What football and bioprocessing both have in common is that in both cases, success is a minimum requirement.
You may never have considered this, but pharmaceutical manufacturing and professional football have a core similarity. No, this is not Tuesday-morning delirium from someone who stayed up too late watching Monday Night Football. And I'm not saying that validation managers have multimillion dollar contracts, or that the process development and manufacturing teams celebrate their successful tech transfers by pouring a cooler of Gatorade over the senior manager's head. Nor am I suggesting that the 3–4 defense is a good strategy to apply to downstream processing.
Laura Bush
What football and bioprocessing have in common is that in both cases, success is a minimum requirement. Bill Parcells, one of the most successful coaches in the history of the NFL, captured this perfectly when he said, "There is winning and there is misery."
What Parcells is alluding to is not just the torture of losing for the highly competitive people who play or coach professional sports, but also the pressure of expectations. When you win consistently, everyone—the media, the fans, the team owners—starts to think that it's easy for you. You win another game, and they don't give it a second thought. They don't appreciate it.
For manufacturing, of course, it's even worse, because unlike football, where at least a big win can be the subject of endless television coverage and water-cooler conversation, manufacturing success rarely gets noticed. The CEO doesn't stop by to say "Hey, nice execution on those batch records." The local TV reporter doesn't put a microphone in front of the director of process development and ask, "How did you achieve such tight process control?"
When problems arise, however, it's another story. Of course, on the gridiron or the plant floor, a few things can go wrong along the way without excessive criticism—a missed tackle, a sack, an interception (an out-of-specification result, a deviation inspection, even a discarded lot)—as long as the end result is positive: another "W" on the record (only high quality product gets released). But when actual games are lost, or warning letters arrive, the scrutiny begins.

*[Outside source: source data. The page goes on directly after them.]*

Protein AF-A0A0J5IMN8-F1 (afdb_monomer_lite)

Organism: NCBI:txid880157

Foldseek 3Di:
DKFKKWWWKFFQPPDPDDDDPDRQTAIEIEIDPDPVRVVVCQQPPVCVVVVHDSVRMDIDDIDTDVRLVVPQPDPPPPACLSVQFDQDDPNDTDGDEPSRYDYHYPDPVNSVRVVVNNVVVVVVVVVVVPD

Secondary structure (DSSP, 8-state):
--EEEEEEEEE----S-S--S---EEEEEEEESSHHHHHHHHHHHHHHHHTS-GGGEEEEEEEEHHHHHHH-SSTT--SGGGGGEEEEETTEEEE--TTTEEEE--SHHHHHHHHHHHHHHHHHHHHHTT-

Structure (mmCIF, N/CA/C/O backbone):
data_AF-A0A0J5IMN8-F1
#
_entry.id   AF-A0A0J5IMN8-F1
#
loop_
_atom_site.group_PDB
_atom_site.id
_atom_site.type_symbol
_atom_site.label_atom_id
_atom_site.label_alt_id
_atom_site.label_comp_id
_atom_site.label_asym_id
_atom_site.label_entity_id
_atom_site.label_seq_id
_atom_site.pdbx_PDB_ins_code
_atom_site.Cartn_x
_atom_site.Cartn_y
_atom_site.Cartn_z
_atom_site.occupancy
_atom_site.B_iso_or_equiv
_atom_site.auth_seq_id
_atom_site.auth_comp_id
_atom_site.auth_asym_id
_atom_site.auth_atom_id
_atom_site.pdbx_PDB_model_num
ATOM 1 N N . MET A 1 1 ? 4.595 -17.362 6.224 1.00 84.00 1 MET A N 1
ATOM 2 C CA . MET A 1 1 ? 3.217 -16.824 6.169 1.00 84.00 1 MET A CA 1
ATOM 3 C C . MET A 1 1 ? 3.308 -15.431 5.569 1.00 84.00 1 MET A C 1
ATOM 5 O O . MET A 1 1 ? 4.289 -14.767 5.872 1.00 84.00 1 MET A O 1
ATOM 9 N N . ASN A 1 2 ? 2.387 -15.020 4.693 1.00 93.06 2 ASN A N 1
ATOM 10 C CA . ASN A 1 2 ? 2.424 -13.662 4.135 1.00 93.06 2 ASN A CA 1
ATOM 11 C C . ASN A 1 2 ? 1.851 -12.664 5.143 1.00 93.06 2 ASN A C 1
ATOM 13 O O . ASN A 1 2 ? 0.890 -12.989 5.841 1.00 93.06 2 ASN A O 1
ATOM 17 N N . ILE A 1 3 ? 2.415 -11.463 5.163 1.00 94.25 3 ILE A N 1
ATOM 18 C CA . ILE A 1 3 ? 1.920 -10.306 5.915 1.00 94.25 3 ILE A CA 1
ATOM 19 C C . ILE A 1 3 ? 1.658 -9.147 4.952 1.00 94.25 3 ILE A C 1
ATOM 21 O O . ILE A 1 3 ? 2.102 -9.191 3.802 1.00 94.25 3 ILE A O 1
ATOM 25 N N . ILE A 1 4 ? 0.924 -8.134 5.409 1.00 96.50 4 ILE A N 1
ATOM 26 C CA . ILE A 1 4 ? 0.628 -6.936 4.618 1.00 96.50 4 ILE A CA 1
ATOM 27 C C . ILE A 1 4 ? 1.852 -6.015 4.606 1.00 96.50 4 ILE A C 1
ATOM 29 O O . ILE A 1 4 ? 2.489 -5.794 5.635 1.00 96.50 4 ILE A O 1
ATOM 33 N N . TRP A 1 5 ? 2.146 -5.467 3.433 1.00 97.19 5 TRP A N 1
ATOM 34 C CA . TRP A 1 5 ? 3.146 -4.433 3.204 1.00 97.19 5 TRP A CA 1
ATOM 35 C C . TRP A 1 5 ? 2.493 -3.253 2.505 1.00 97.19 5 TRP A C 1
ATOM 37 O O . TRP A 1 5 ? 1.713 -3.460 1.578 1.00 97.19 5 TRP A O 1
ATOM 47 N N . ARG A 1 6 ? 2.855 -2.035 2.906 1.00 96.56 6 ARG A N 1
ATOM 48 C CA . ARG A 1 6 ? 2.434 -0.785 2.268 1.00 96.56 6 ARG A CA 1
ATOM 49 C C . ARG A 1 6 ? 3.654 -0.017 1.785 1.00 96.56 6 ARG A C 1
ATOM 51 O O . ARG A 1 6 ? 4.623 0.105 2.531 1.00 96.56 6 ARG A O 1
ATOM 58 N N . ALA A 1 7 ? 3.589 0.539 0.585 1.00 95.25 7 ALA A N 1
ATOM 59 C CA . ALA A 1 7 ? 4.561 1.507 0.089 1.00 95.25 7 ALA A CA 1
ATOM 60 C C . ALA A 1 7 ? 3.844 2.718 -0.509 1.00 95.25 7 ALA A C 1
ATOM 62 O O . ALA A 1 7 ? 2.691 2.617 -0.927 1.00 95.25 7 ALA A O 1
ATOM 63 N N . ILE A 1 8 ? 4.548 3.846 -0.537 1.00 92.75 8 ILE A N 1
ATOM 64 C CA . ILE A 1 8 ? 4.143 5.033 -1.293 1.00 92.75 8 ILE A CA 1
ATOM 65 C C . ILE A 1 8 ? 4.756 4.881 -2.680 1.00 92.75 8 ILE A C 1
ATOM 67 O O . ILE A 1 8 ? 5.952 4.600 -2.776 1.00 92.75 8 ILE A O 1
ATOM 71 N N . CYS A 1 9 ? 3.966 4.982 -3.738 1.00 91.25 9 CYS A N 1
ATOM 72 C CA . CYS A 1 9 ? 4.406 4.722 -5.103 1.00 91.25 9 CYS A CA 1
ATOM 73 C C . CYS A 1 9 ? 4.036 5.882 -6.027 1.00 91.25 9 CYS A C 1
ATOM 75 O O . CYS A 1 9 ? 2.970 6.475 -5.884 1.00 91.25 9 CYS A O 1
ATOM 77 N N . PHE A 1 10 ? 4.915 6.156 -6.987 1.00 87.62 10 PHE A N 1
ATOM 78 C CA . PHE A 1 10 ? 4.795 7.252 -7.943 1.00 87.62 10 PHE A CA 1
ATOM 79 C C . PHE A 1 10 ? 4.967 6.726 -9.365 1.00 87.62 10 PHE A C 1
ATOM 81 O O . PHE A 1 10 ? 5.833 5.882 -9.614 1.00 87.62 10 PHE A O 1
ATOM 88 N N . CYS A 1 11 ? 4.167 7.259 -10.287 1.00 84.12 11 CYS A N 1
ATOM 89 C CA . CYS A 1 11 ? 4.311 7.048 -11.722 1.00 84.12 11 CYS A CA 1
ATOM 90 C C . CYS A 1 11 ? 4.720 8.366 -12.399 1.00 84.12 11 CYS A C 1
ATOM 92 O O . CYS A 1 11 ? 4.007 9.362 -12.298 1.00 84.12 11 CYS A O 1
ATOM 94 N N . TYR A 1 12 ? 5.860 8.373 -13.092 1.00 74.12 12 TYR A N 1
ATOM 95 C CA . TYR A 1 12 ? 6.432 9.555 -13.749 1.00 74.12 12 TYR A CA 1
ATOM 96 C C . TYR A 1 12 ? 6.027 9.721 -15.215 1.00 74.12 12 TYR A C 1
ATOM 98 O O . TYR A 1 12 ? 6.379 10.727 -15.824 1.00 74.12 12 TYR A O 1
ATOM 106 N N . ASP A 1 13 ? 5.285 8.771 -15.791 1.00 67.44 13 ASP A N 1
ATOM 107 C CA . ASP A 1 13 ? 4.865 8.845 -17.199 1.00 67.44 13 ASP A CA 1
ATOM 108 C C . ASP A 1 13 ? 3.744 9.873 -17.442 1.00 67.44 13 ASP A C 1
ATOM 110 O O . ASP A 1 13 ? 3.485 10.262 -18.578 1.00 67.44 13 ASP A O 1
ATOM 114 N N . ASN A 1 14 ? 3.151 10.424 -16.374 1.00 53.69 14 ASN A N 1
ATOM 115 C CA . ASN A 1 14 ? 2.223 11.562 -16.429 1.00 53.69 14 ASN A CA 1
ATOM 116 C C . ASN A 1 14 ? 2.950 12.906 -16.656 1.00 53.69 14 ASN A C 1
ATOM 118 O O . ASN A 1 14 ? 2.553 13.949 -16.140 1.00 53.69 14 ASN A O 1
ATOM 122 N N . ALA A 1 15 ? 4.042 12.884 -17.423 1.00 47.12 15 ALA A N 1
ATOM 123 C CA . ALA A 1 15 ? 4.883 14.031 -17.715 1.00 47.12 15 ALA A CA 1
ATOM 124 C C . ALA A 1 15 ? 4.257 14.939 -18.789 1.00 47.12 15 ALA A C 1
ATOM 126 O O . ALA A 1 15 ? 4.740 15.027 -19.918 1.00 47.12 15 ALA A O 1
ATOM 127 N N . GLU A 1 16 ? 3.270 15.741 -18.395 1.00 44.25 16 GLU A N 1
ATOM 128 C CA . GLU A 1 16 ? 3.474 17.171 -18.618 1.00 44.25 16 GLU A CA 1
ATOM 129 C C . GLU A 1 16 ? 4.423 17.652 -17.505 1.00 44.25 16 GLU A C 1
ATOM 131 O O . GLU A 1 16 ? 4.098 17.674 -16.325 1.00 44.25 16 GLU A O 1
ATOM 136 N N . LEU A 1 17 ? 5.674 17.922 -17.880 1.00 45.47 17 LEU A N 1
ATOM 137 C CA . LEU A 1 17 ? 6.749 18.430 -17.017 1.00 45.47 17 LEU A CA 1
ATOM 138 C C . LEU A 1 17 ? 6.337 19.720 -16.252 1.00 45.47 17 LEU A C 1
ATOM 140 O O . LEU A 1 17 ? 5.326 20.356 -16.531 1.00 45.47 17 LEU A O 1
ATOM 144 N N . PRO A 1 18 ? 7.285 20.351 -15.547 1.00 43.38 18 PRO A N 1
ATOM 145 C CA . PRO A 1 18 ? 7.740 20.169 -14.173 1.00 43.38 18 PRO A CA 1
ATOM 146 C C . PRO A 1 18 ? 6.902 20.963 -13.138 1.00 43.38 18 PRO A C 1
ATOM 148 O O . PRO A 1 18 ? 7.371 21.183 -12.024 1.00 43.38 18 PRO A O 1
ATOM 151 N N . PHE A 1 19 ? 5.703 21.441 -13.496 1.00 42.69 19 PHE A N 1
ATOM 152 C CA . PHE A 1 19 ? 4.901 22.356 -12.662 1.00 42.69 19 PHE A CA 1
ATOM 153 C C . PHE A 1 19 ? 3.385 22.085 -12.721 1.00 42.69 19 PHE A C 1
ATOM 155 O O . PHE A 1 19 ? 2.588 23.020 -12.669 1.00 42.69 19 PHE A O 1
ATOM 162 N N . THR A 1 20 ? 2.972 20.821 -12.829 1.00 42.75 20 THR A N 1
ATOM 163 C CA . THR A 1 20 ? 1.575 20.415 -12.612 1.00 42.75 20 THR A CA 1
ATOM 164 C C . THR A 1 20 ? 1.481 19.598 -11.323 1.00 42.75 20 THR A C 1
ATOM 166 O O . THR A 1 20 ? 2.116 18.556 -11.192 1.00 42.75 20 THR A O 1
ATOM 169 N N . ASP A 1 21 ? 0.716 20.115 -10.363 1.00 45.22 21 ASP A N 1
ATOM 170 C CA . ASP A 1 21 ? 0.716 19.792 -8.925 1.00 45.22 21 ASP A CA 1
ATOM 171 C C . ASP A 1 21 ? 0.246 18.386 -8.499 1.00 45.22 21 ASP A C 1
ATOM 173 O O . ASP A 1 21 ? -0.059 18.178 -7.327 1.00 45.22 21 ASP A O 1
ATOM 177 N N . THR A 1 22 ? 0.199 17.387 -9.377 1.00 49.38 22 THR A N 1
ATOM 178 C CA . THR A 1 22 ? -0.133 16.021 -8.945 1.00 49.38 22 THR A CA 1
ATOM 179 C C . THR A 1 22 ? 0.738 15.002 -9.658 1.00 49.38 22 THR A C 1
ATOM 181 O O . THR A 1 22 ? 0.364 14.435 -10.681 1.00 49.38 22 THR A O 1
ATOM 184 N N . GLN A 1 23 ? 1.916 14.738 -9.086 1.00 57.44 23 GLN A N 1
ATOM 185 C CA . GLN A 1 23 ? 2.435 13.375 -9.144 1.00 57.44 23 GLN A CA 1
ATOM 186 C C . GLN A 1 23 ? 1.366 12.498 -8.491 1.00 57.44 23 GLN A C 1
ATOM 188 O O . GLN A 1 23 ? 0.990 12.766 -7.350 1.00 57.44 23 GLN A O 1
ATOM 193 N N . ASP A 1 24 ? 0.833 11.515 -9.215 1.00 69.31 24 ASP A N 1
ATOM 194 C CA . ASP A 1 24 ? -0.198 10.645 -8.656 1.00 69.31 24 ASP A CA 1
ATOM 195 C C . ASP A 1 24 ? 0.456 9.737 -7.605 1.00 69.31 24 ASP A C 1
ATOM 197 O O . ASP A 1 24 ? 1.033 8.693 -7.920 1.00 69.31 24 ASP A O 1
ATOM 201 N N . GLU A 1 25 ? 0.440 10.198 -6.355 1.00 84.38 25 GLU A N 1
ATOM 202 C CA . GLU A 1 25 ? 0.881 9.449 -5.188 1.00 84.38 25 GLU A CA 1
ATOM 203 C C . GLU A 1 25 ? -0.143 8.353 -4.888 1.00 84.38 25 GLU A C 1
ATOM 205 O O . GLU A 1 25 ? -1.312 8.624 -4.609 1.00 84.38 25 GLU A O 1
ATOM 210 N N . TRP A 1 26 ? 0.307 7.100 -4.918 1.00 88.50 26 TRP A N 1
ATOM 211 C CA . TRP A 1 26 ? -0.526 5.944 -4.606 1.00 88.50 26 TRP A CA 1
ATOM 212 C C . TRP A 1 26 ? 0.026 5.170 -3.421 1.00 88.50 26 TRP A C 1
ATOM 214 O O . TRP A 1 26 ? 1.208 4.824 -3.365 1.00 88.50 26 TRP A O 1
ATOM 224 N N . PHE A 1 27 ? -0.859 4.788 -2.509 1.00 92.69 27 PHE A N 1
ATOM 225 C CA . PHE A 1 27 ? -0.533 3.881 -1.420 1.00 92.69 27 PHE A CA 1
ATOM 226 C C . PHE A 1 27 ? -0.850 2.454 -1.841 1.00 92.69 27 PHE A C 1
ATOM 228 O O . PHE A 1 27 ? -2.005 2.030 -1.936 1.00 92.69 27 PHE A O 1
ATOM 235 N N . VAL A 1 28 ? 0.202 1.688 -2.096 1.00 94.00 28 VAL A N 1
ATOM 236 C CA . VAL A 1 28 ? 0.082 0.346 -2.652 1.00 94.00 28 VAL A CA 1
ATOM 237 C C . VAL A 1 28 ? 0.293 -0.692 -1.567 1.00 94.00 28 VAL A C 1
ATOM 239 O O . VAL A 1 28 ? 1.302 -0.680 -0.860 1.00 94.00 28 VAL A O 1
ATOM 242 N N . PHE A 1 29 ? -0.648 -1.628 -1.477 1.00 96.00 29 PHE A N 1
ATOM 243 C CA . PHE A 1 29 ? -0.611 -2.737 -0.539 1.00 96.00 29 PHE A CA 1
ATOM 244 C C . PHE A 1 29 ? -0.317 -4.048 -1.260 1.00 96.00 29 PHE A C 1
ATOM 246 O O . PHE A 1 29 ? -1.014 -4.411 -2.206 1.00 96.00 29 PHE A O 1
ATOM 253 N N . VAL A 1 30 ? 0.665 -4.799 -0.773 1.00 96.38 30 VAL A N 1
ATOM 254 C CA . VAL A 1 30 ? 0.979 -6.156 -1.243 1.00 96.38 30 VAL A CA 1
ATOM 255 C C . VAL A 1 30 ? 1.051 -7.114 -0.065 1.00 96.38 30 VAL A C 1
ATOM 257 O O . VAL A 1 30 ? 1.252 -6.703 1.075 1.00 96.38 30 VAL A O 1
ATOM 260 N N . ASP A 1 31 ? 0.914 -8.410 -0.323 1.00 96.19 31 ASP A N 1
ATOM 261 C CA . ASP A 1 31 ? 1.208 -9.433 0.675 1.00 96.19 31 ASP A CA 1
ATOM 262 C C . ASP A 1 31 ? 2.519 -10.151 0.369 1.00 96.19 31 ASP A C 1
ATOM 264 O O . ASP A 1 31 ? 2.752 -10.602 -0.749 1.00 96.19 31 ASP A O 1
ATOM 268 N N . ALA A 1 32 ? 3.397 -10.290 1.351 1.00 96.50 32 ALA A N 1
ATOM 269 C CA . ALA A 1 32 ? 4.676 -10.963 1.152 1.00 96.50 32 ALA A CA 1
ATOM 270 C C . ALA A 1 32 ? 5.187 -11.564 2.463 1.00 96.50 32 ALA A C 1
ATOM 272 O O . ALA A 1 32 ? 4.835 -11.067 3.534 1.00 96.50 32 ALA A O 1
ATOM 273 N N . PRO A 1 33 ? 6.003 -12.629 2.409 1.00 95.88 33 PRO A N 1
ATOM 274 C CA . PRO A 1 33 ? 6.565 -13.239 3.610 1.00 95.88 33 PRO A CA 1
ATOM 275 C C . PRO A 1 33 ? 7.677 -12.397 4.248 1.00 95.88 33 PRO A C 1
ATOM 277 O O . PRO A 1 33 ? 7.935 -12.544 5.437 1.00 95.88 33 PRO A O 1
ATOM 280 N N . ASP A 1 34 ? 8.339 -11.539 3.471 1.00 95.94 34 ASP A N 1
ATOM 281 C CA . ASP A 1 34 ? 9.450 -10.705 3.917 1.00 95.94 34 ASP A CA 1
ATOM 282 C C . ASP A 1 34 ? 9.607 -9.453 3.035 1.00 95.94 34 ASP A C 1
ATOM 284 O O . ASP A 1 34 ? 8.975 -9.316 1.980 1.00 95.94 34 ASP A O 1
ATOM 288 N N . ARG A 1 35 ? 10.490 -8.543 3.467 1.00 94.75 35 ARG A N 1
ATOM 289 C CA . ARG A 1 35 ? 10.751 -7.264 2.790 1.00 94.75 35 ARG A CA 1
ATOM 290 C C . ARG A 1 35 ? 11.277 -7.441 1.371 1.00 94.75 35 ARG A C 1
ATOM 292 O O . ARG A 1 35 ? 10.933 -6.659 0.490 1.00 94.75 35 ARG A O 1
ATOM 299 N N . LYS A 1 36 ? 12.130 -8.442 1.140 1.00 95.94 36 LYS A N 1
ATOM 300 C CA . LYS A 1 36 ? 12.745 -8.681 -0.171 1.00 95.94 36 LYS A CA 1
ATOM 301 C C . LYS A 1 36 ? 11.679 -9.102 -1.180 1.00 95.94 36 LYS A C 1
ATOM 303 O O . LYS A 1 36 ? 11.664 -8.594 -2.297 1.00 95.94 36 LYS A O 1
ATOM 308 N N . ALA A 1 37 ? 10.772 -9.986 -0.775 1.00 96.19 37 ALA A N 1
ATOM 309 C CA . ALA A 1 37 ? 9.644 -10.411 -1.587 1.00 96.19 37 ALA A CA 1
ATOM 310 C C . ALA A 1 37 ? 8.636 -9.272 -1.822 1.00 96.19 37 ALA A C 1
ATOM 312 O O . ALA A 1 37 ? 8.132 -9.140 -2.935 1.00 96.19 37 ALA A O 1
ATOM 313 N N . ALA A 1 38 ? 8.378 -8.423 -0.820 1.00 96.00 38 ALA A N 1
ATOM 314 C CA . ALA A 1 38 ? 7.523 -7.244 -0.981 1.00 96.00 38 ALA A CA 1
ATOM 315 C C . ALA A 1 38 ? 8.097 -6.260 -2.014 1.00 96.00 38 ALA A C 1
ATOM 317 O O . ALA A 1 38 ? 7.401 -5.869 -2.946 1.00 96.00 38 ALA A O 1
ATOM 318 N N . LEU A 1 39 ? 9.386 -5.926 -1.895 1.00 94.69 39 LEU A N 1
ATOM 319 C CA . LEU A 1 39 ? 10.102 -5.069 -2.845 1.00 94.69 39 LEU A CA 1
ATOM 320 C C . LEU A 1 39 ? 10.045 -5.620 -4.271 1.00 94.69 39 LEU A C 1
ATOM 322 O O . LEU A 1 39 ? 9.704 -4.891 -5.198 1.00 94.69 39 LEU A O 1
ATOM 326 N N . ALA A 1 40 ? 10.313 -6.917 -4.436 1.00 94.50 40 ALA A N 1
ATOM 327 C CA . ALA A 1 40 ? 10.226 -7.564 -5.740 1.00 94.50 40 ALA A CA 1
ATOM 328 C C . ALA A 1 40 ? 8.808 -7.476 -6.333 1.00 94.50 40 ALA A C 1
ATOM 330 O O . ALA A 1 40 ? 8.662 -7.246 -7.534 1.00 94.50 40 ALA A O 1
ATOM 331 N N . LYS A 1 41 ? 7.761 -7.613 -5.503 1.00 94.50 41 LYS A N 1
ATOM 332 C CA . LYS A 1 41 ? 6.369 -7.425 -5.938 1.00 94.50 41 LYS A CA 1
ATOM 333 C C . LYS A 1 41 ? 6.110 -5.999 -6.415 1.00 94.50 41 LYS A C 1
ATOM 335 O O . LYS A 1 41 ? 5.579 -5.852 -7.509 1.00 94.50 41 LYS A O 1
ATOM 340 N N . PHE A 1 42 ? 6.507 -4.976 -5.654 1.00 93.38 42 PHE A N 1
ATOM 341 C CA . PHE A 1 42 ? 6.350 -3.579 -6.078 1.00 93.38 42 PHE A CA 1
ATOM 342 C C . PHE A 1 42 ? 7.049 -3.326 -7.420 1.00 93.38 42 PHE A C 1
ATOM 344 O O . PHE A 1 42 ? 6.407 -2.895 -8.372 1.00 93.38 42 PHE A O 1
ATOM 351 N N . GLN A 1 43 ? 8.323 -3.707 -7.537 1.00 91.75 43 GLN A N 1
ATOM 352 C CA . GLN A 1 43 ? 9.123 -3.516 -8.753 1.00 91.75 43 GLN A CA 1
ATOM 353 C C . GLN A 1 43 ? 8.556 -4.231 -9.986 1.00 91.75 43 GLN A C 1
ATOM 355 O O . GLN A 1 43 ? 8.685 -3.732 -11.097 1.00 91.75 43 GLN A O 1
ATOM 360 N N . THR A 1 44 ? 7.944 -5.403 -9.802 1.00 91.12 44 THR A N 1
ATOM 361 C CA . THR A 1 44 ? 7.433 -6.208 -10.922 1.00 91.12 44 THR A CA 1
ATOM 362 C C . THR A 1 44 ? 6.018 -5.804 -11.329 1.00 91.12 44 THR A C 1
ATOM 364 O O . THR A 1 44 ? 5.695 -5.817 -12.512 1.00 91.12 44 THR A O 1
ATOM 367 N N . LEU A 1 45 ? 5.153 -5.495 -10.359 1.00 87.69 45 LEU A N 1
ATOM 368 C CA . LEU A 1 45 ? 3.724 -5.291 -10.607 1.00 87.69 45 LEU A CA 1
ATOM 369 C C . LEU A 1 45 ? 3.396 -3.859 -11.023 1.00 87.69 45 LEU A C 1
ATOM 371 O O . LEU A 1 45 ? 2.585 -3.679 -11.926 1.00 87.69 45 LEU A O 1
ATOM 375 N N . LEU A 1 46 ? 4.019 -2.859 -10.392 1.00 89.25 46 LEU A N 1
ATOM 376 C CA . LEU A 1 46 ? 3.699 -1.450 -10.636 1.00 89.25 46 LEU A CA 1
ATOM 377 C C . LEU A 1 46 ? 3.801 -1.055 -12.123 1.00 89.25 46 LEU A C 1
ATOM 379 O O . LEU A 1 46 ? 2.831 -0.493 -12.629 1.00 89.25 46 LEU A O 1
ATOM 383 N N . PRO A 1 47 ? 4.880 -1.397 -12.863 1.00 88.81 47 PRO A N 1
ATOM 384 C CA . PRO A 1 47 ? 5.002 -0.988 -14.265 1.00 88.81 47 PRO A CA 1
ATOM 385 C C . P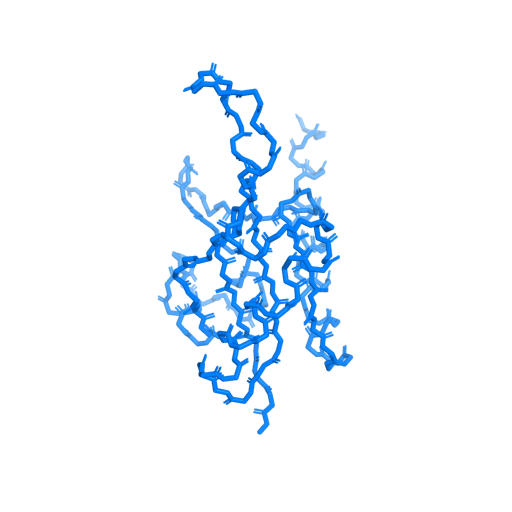RO A 1 47 ? 3.945 -1.647 -15.153 1.00 88.81 47 PRO A C 1
ATOM 387 O O . PRO A 1 47 ? 3.407 -1.025 -16.060 1.00 88.81 47 PRO A O 1
ATOM 390 N N . VAL A 1 48 ? 3.593 -2.903 -14.857 1.00 88.25 48 VAL A N 1
ATOM 391 C CA . VAL A 1 48 ? 2.574 -3.648 -15.607 1.00 88.25 48 VAL A CA 1
ATOM 392 C C . VAL A 1 48 ? 1.190 -3.042 -15.403 1.00 88.25 48 VAL A C 1
ATOM 394 O O . VAL A 1 48 ? 0.419 -2.951 -16.349 1.00 88.25 48 VAL A O 1
ATOM 397 N N . ILE A 1 49 ? 0.863 -2.646 -14.174 1.00 84.38 49 ILE A N 1
ATOM 398 C CA . ILE A 1 49 ? -0.481 -2.171 -13.827 1.00 84.38 49 ILE A CA 1
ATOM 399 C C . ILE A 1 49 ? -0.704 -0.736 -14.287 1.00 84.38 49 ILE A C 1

In football: Do they have the right defensive scheme? Their undersized offensive line can't protect the quarterback. And their execution is so sloppy. Why do they commit so many penalties?
In manufacturing: Do they have a good downstream processing scheme? Maybe they didn't design their scale-up studies properly. And the operators must not be following SOPs. Otherwise, why do they keep getting so many 483s?
In drug manufacturing, of course, errors can cause more than just disappointment. Patients' lives and wellbeing are at stake, which is why quality is paramount. What is less recognized, however, is that the company's financial health also depends on manufacturing. A consent decree can involve millions of dollars in fines. A plant shutdown can cause drug shortages that can lead to long-term market share loss, as patients switch to, and continue with, a competitor's drug. Either situation can lead to lost investor confidence, declining stock prices, or even a failed start-up company. That brings up another Parcells quote: "Success is never final, but failure can be."
So even though fan expectations about football may be overblown, excellence really has to be a minimum requirement in drug manufacturing. Given those high stakes, then, it would be nice if the larger world acknowledged the everyday successes of those who make sure that the manufacturing department keeps on winning, week after week. Because clearly, failure is not an option, even if there is no Super Bowl glory at the end.